Finance Minister Purbaya Yudhi Sadewa said in a state budget press conference on Thursday that “the full impact of the increased liquidity will take about two to three months [to materialize], from the moment the money is injected”, a reversal from the one-month time horizon suggested in late September.
One of the first things Purbaya did since taking up the minister’s mantle in early September was to move Rp 200 trillion of government cash deposited at Bank Indonesia (BI) to government accounts in five commercial banks, with the deposit rate set at 80 percent of the BI Rate, in hopes of spurring credit growth.

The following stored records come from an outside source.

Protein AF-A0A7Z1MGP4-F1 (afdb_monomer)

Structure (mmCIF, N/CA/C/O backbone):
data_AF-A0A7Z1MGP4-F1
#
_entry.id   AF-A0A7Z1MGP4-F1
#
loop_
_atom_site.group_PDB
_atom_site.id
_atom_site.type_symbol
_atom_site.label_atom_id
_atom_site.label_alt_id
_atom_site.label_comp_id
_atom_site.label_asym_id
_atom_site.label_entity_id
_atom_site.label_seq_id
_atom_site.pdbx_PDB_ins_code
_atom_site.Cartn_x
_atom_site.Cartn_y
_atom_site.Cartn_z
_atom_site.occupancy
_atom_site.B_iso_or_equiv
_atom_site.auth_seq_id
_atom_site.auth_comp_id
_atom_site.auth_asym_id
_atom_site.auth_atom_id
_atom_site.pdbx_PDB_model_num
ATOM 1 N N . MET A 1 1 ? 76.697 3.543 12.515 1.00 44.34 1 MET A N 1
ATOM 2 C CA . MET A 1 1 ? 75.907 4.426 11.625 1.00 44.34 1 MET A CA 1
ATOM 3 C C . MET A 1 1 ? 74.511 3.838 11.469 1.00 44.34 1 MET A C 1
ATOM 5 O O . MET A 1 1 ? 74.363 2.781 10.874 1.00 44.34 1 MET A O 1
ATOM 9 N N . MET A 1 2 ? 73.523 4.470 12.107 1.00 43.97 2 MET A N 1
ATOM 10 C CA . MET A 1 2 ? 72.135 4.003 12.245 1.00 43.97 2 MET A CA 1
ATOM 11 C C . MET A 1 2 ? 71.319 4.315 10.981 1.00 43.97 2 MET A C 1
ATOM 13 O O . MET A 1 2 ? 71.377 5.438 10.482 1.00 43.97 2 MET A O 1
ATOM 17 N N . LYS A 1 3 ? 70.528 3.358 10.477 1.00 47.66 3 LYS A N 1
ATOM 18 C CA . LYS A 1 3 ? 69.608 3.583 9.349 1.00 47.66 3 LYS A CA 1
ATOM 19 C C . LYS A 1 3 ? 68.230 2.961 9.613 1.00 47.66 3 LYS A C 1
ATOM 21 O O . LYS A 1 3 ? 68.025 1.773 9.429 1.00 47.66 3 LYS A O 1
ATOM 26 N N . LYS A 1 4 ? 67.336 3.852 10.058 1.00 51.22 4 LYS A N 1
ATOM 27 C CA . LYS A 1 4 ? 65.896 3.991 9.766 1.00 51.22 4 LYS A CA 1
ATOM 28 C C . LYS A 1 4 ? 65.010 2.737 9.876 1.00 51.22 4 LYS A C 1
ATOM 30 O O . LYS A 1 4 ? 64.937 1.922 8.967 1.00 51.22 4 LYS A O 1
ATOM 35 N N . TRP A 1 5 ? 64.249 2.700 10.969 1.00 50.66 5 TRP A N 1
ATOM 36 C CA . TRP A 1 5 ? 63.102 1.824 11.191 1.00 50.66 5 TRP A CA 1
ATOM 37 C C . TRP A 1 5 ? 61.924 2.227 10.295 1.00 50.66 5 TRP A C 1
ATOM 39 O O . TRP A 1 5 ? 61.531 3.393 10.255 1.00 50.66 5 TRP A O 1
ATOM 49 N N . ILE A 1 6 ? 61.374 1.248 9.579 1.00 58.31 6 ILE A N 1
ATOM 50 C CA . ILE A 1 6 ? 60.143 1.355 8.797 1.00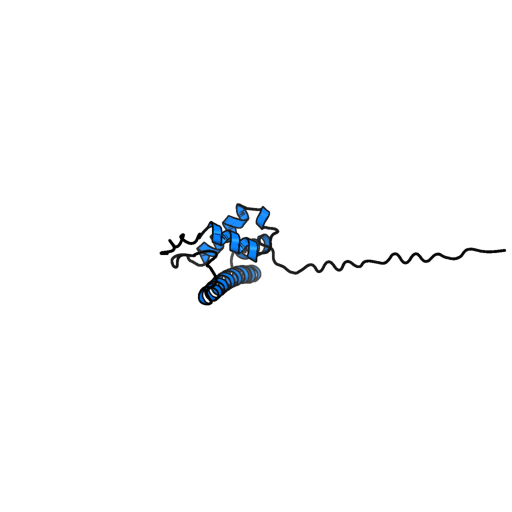 58.31 6 ILE A CA 1
ATOM 51 C C . ILE A 1 6 ? 58.978 1.326 9.790 1.00 58.31 6 ILE A C 1
ATOM 53 O O . ILE A 1 6 ? 58.699 0.294 10.395 1.00 58.31 6 ILE A O 1
ATOM 57 N N . VAL A 1 7 ? 58.306 2.461 9.976 1.00 59.09 7 VAL A N 1
ATOM 58 C CA . VAL A 1 7 ? 57.028 2.509 10.693 1.00 59.09 7 VAL A CA 1
ATOM 59 C C . VAL A 1 7 ? 55.960 1.995 9.730 1.00 59.09 7 VAL A C 1
ATOM 61 O O . VAL A 1 7 ? 55.468 2.733 8.879 1.00 59.09 7 VAL A O 1
ATOM 64 N N . LEU A 1 8 ? 55.641 0.702 9.835 1.00 55.53 8 LEU A N 1
ATOM 65 C CA . LEU A 1 8 ? 54.425 0.123 9.270 1.00 55.53 8 LEU A CA 1
ATOM 66 C C . LEU A 1 8 ? 53.233 0.747 10.011 1.00 55.53 8 LEU A C 1
ATOM 68 O O . LEU A 1 8 ? 52.832 0.292 11.081 1.00 55.53 8 LEU A O 1
ATOM 72 N N . GLY A 1 9 ? 52.681 1.820 9.453 1.00 54.75 9 GLY A N 1
ATOM 73 C CA . GLY A 1 9 ? 51.360 2.295 9.834 1.00 54.75 9 GLY A CA 1
ATOM 74 C C . GLY A 1 9 ? 50.325 1.291 9.343 1.00 54.75 9 GLY A C 1
ATOM 75 O O . GLY A 1 9 ? 49.927 1.345 8.181 1.00 54.75 9 GLY A O 1
ATOM 76 N N . LEU A 1 10 ? 49.899 0.371 10.215 1.00 56.16 10 LEU A N 1
ATOM 77 C CA . LEU A 1 10 ? 48.640 -0.353 10.049 1.00 56.16 10 LEU A CA 1
ATOM 78 C C . LEU A 1 10 ? 47.513 0.688 10.096 1.00 56.16 10 LEU A C 1
ATOM 80 O O . LEU A 1 10 ? 46.954 0.983 11.149 1.00 56.16 10 LEU A O 1
ATOM 84 N N . ALA A 1 11 ? 47.203 1.282 8.945 1.00 61.62 11 ALA A N 1
ATOM 85 C CA . ALA A 1 11 ? 45.916 1.909 8.725 1.00 61.62 11 ALA A CA 1
ATOM 86 C C . ALA A 1 11 ? 44.890 0.779 8.782 1.00 61.62 11 ALA A C 1
ATOM 88 O O . ALA A 1 11 ? 44.711 0.028 7.823 1.00 61.62 11 ALA A O 1
ATOM 89 N N . THR A 1 12 ? 44.304 0.603 9.963 1.00 61.34 12 THR A N 1
ATOM 90 C CA . THR A 1 12 ? 43.199 -0.303 10.228 1.00 61.34 12 THR A CA 1
ATOM 91 C C . THR A 1 12 ? 42.107 0.005 9.215 1.00 61.34 12 THR A C 1
ATOM 93 O O . THR A 1 12 ? 41.378 0.990 9.339 1.00 61.34 12 THR A O 1
ATOM 96 N N . LEU A 1 13 ? 42.043 -0.821 8.172 1.00 58.25 13 LEU A N 1
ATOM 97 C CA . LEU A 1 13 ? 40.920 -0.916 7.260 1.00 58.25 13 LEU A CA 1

The banks, all state-owned enterprises (SOEs), could only receive the funds under the condition that the injection is to be used exclusively for disbursing loans. Purbaya explained that the banks would be forced to find ways to make up for the interest they have to pay to the state through increased lending.
However, BI revealed on Wednesday that bank loan issuance only grew 7.3 percent year-on-year (yoy) in October, down from September’s 7.7 percent yoy growth, despite the additional liquidity.
Loan growth has been hovering around the 7 percent mark since June, which is weak when compared with last year’s average of 11.6 percent, even though an election year like 2024 would typically see businesses turn cautious about new investment and wait for the dust to settle before taking up any loans.